Friday, March 11, 2011
This is how this wild ride started...well not really, but you know what I mean.
I just found out I think I'm pregnant. (Dan made me change that just now from "I'm pregnant" to "I think I'm pregnant.") Although I feel like I've been a super swell mother to my cats going on four years in May, I'm very happy to be going through a more traditional motherhood - the human kind. I'm growing a human!
Before I put 2 and 2 together I thought I was going crazy - my back hurt, I couldn't sleep, I felt a little off, but not so much that I took anything for it, and nothing sounded good to eat. Then early this week, the only thing that seemed to make me stable were saltine crackers.

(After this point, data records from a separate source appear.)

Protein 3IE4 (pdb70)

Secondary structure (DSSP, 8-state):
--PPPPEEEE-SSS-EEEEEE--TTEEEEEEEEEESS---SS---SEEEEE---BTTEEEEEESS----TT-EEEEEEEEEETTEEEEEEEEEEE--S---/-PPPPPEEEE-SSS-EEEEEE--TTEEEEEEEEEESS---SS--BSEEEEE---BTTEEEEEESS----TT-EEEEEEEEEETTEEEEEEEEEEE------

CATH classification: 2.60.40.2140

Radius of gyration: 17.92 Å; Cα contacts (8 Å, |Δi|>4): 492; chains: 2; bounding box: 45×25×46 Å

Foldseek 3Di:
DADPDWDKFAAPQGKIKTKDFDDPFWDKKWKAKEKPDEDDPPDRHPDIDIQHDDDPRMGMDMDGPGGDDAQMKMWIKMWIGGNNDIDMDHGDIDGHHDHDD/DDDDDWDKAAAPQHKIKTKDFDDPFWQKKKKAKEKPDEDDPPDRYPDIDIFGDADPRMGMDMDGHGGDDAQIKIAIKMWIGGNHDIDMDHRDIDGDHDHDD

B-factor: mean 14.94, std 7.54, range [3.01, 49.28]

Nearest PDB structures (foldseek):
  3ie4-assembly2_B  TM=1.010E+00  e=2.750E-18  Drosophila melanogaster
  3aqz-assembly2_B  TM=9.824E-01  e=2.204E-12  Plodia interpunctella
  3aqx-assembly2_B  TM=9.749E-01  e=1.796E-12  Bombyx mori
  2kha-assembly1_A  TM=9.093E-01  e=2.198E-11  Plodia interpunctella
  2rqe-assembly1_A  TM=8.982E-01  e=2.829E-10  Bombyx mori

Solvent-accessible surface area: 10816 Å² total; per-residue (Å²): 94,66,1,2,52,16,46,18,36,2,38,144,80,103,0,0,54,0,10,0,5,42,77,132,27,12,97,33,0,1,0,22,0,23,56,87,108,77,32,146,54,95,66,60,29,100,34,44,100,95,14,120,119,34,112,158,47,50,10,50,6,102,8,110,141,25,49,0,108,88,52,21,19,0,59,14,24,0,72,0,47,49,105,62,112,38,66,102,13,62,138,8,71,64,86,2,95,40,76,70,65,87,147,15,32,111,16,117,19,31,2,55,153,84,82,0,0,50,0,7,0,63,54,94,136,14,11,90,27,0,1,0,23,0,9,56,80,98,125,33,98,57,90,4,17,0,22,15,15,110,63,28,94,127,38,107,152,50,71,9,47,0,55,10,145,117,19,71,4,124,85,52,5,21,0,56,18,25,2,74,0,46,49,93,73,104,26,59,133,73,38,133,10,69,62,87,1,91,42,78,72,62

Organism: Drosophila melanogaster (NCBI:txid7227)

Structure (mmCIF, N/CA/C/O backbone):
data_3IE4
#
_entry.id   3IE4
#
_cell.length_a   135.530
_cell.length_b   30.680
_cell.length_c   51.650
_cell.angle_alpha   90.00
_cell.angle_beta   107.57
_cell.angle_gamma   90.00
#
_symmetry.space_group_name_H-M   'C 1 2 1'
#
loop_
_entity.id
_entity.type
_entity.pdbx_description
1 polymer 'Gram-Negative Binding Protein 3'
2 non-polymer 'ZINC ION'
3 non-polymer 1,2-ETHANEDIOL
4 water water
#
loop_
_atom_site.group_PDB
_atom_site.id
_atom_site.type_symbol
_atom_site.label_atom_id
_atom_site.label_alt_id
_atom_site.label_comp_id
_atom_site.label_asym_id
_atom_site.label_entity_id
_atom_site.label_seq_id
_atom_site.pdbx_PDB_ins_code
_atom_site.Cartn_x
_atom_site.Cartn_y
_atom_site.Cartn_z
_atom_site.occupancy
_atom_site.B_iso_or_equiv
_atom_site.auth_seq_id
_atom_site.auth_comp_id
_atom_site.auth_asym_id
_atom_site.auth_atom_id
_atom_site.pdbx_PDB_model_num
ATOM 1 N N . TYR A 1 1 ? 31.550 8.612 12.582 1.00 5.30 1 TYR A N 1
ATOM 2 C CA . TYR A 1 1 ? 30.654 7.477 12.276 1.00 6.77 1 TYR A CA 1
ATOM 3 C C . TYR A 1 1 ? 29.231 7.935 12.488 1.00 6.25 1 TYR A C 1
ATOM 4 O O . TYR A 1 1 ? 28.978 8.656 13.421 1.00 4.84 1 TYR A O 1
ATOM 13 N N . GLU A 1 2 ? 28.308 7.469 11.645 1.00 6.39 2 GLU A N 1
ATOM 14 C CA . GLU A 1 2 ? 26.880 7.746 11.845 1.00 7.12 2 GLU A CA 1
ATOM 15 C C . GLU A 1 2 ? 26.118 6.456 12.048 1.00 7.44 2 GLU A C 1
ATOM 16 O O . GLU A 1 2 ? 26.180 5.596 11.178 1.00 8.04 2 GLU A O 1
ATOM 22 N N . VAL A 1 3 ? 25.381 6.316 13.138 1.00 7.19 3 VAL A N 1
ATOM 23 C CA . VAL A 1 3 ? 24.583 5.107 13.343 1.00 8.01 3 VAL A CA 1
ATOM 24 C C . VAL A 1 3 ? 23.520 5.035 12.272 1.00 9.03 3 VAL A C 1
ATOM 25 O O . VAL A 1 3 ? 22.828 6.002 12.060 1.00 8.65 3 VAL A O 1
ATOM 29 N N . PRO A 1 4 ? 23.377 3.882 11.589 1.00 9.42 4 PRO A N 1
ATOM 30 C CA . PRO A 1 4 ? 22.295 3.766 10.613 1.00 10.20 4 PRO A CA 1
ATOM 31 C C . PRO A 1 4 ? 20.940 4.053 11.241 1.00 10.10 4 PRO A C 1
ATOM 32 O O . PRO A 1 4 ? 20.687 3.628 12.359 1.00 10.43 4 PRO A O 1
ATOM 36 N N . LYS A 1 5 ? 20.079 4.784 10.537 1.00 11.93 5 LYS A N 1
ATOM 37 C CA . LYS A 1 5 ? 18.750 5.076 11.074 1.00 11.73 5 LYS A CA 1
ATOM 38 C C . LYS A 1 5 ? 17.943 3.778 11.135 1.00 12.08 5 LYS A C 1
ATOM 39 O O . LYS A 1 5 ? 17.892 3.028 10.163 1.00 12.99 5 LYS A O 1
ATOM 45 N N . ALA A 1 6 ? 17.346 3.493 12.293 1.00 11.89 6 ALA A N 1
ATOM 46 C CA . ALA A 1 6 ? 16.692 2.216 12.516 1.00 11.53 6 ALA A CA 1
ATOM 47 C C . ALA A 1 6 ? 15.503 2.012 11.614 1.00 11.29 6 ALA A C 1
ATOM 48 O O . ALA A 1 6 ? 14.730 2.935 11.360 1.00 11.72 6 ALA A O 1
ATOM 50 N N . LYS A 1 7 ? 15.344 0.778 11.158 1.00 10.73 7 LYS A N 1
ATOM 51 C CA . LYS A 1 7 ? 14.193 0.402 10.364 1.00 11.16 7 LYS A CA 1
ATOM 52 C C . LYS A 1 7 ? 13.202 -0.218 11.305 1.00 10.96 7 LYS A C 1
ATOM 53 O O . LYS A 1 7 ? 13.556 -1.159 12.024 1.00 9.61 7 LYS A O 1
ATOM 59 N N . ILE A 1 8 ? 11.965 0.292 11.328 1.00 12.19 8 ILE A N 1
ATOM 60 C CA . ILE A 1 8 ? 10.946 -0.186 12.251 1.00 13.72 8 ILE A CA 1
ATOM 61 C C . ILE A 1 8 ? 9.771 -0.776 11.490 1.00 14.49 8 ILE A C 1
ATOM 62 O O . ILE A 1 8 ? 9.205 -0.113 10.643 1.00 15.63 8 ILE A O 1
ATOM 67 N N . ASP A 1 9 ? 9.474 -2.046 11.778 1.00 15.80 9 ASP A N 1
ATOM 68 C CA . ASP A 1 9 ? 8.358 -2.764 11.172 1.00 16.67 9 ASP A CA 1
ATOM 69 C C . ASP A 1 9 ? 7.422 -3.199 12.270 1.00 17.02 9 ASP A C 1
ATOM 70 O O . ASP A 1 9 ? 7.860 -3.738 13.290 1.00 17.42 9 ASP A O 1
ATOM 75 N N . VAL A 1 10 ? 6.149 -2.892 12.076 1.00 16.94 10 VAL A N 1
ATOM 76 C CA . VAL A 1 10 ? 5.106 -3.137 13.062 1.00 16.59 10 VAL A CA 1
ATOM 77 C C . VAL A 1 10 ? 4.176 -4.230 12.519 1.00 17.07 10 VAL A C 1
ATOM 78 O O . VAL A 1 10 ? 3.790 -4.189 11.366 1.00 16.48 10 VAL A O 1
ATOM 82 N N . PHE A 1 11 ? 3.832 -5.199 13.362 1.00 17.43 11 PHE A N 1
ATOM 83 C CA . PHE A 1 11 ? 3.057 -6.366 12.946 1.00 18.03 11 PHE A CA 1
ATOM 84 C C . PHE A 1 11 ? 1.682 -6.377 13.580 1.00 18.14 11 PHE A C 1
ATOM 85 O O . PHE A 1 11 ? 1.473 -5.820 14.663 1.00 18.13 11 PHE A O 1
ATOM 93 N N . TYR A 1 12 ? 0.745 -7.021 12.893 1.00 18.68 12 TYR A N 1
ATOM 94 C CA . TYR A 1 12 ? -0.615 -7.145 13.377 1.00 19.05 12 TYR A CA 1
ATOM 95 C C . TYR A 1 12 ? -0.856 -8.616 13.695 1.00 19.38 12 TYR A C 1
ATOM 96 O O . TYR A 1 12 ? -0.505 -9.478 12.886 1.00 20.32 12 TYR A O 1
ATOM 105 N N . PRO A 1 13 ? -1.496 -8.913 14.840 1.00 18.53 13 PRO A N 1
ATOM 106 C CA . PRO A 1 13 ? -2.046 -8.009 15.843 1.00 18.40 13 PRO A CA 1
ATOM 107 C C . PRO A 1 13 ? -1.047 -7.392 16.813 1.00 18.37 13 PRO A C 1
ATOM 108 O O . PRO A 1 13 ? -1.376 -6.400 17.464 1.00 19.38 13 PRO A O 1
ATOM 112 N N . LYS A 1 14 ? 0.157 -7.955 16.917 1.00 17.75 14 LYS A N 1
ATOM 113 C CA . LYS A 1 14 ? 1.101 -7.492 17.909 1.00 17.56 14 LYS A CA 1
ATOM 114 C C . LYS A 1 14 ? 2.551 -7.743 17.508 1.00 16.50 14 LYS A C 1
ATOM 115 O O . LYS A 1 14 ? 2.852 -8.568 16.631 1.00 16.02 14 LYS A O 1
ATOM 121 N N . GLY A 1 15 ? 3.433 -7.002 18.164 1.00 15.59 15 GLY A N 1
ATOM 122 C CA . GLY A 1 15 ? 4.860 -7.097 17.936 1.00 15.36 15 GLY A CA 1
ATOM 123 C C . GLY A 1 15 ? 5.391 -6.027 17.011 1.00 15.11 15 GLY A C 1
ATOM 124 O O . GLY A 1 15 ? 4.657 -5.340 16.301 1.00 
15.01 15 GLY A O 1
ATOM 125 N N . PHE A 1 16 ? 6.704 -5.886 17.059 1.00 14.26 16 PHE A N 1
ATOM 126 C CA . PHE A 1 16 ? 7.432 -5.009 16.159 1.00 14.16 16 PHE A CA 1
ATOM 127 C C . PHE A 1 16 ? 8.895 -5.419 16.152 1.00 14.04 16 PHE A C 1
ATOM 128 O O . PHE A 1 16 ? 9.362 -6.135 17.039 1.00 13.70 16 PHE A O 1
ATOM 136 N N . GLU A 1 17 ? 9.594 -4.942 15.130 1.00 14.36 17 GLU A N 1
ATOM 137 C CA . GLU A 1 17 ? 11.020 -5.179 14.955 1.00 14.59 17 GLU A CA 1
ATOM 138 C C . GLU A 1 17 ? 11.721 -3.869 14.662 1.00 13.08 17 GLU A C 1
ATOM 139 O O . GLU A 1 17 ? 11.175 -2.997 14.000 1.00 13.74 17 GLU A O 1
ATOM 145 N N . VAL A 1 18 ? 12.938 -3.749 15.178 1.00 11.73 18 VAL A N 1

As Dan was driving me home after dropping off my car at the shop (which turned out to be the 4th water pump in 4 years!) it all came together in my head. I went home, peed on the stick, took a shower, and when I came out I saw the two pink lines like a neon sign - PREGNANT! PREGNANT! PREGNANT!
Dan and I had a nice talk about it, where he was way more stable and rational than me. We decide to not freak out (too late!) until we have some sort of "more official" results from a licensed professional.

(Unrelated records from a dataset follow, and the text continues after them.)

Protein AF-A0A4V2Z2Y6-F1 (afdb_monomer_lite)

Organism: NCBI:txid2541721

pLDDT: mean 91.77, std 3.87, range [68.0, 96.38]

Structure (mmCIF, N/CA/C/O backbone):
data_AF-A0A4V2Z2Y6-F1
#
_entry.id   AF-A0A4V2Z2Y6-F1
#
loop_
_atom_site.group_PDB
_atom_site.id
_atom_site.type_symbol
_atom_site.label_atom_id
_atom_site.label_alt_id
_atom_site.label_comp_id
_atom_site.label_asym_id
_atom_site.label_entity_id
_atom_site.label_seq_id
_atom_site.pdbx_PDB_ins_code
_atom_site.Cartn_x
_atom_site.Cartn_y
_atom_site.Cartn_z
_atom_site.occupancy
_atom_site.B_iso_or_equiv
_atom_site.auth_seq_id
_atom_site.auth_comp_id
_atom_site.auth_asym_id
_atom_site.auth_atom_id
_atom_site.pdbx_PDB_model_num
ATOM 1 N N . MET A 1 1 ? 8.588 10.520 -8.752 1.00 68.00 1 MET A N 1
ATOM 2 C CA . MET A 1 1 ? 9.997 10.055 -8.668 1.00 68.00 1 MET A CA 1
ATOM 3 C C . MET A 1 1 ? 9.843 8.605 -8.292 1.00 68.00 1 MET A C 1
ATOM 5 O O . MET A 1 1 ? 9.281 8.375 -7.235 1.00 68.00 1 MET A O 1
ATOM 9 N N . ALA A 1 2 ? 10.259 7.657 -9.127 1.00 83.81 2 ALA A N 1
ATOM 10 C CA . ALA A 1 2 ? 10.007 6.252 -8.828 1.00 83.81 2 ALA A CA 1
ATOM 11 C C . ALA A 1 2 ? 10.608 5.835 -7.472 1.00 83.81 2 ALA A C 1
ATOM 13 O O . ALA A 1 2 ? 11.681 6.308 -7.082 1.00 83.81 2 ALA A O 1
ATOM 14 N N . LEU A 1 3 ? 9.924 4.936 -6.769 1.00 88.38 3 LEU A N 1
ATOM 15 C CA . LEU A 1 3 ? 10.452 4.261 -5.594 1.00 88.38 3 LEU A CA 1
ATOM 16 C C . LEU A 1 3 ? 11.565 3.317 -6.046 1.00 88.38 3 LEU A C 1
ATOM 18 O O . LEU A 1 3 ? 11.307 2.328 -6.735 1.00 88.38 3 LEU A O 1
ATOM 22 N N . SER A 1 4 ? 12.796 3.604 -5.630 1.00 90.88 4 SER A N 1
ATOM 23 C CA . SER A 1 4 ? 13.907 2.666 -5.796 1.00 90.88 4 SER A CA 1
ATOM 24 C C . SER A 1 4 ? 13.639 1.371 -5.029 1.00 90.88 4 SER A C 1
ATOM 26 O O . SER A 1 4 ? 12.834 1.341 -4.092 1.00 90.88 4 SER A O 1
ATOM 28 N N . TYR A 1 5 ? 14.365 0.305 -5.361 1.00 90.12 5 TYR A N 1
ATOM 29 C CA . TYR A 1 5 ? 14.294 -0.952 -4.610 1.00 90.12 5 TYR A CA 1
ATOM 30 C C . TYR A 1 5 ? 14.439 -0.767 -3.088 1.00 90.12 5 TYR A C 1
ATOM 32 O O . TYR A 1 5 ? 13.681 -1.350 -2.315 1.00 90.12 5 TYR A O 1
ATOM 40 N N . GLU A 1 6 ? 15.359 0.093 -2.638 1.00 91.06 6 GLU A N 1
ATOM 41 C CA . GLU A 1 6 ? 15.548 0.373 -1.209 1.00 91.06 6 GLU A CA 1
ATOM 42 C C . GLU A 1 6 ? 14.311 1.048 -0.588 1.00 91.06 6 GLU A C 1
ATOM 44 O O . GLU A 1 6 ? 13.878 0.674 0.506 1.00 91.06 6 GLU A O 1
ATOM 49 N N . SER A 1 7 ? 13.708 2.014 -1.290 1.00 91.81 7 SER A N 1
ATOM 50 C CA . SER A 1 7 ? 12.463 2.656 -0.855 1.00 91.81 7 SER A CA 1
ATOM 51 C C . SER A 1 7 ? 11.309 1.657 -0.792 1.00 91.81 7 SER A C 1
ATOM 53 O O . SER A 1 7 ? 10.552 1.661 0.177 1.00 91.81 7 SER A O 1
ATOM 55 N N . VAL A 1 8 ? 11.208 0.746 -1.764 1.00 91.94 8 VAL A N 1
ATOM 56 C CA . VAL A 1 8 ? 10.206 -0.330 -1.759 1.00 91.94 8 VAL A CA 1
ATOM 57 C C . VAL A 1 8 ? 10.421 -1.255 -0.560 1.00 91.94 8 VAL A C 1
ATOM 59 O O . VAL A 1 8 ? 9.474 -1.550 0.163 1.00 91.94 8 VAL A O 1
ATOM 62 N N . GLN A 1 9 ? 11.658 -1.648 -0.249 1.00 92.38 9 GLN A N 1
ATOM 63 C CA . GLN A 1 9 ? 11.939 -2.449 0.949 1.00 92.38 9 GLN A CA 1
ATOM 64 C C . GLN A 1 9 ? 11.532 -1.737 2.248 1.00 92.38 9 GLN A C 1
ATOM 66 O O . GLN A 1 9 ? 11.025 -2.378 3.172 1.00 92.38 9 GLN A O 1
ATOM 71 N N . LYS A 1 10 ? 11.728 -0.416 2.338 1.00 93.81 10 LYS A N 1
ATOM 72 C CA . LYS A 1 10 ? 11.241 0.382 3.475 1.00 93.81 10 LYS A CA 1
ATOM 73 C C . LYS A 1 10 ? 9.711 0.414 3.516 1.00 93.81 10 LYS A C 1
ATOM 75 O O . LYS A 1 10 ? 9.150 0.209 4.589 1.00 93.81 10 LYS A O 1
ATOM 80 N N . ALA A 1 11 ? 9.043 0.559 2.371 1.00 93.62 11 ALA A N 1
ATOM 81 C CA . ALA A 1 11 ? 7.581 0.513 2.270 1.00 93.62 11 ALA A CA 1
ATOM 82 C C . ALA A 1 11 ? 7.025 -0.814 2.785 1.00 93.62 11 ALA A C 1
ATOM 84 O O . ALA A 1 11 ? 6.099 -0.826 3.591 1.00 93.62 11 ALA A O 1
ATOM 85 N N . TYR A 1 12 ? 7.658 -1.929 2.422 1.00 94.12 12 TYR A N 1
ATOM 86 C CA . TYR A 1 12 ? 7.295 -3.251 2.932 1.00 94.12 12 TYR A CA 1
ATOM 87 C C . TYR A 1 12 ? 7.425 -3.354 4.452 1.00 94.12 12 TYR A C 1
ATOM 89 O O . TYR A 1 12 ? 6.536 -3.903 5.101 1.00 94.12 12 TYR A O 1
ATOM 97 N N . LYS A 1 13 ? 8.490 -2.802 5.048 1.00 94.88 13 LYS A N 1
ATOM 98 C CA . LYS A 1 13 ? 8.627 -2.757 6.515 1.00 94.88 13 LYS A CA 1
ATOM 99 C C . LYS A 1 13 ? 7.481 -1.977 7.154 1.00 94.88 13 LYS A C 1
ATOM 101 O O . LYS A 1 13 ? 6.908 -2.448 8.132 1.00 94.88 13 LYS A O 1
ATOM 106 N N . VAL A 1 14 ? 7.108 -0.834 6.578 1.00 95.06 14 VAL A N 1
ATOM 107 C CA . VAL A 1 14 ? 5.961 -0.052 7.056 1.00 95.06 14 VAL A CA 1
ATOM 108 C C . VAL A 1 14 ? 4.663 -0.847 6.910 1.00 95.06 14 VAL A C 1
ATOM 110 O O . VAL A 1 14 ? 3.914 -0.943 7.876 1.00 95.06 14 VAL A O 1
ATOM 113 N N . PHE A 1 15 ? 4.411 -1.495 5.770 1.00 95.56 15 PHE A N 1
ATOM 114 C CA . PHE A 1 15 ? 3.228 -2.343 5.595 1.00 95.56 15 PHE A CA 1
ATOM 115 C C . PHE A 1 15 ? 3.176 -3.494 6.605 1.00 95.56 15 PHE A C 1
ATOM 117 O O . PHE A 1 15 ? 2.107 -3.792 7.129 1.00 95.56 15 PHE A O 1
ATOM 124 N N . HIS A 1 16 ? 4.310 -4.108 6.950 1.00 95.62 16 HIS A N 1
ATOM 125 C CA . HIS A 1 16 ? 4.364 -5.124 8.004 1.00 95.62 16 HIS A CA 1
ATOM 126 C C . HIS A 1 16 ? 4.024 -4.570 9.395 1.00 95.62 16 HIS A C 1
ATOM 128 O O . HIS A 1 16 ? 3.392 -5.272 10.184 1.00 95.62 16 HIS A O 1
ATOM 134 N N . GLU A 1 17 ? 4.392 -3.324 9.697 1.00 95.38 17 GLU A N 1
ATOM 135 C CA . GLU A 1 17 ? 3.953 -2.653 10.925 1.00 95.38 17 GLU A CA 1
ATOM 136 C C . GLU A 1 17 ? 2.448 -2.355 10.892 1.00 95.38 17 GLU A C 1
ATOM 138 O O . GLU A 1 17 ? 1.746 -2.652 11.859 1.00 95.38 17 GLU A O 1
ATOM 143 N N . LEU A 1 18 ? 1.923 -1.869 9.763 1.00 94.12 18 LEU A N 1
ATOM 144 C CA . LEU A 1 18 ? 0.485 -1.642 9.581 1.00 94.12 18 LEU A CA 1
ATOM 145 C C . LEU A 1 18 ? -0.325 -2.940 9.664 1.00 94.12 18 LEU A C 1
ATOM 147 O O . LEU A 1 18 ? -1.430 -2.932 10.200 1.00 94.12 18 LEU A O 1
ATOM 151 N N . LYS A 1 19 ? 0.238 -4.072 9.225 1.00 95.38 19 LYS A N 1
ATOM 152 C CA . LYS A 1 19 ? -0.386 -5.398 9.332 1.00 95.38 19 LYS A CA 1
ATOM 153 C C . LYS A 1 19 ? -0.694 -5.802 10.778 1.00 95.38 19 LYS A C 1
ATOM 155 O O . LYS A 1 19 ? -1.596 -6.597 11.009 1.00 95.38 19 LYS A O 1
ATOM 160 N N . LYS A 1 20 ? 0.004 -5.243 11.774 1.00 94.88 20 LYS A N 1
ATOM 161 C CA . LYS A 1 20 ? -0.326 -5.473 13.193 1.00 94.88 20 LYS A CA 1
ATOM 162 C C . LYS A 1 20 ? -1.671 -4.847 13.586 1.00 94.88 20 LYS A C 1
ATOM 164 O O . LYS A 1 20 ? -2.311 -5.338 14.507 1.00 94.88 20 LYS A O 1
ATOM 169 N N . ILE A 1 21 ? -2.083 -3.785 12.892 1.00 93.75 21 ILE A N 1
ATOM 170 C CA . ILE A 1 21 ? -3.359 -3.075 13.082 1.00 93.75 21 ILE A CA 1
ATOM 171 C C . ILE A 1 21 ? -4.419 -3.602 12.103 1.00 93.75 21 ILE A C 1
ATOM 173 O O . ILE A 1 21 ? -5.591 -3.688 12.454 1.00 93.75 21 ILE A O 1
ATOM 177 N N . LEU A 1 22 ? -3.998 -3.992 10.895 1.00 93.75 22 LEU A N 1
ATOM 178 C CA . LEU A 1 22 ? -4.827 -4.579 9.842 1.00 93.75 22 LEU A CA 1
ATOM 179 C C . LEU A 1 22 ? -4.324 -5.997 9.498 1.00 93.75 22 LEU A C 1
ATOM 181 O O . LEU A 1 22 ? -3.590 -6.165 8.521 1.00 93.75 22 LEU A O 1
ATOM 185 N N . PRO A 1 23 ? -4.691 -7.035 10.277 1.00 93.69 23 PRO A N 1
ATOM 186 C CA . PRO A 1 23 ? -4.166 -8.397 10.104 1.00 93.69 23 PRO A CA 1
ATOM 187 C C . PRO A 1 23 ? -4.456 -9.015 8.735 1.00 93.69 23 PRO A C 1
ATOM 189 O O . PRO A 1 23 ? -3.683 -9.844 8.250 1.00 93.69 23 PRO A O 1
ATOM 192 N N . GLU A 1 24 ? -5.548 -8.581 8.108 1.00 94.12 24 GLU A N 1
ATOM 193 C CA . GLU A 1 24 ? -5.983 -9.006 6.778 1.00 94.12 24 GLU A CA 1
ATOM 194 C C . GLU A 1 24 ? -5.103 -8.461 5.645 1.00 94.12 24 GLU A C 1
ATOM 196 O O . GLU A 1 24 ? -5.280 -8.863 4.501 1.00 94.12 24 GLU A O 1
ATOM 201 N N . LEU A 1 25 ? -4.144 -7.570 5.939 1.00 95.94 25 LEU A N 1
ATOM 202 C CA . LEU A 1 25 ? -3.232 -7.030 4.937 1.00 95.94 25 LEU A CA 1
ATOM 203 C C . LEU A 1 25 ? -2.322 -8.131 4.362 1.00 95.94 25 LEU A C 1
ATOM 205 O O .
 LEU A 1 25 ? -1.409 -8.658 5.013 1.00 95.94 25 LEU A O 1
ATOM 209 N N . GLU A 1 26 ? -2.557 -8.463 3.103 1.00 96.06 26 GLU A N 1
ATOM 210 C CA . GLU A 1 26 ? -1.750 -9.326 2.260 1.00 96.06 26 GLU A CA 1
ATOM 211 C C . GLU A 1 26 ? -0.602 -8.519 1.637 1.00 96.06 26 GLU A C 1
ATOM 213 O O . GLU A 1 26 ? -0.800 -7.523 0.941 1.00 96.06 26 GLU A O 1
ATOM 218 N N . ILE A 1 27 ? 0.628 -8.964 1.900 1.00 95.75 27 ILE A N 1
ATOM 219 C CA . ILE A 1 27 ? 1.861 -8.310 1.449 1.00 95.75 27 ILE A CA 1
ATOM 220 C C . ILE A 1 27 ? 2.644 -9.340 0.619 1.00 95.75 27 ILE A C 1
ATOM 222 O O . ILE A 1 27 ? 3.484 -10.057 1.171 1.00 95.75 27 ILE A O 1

The next day I had off and I couldn't bring myself to call for an appointment. I felt/feel like crap and whenever I get motivated to pick up the phone, I feel like I need to puke then sit down with more crackers and watch Oprah. Then Oprah is over, I realize it's 5 o'clock, and all the medical professionals in the world leave at or before 5. Great. I know Dan will be pissed with my seeming lack of care or concern for how he is feeling at this particular intersection of life, and when he gets home, he acts pretty much like I thought he would: in a long drawn out way he says "Ohhhhhh kyyyyyyyyy."
I try one last thing and called my happy, local, Planned Parenthood clinic. They were open! Until 7pm! But they do urine tests and not blood tests, so I nixed that option. I love that they accommodate their business hours for working folks who may not have the option to come in M-F 8am-4:30pm. Makes sense, right?
The next day I call my "regular" doctor (as regular as can be with living out of the city for two years) and get their answering service. I called at 4:32. Their office closes at 5 but they turn the machines on 30 prior to closing. What?!
The next day I call at 12:36. Their office closed at noon. I call two other OBGYNs in the area and same answer. Doesn't anyone work!? I need proof I'm pregnant! I can't go home, AGAIN, and tell my Dan that I don't have an appointment!
But I do.
So, officially, I'm not pregnant. Really, I could just have weird stomach ghosts and fake super smelling powers (no joke, I can smell everything like it's right in front of my face. The litter box gets cleaned twice a day now, I have to leave the room with Dan eats, and the couch...well I can smell the dust in the couch. It's creepy.) I could have a late period for other reasons, and I might feel tired because of lots of things.
I agree that we shouldn't freak out or tell people until a much later time, but I'm having a really hard time putting my Big Girl Face on and pretend that all is well. Work feels like eons. Eating is a battle. I can't remember things. It's like all this came out of nowhere and in (what feels like a day) I'm in a new body and I don't have an owner's manual!
I talked with three of the five grand parents today and all I wanted to do was share my news. But, I don't think it's fair to spill, if I really am all of those mysterious things instead of pregnant. So, mom, dad, Linda - I'm sorry I didn't tell you on the phone today when we spoke!
Oh god, it feels good to get some of this stuff out of my head! The other great thing about typing this all out - I didn't feel sick once while writing! Am I growing a lover of the Arts?!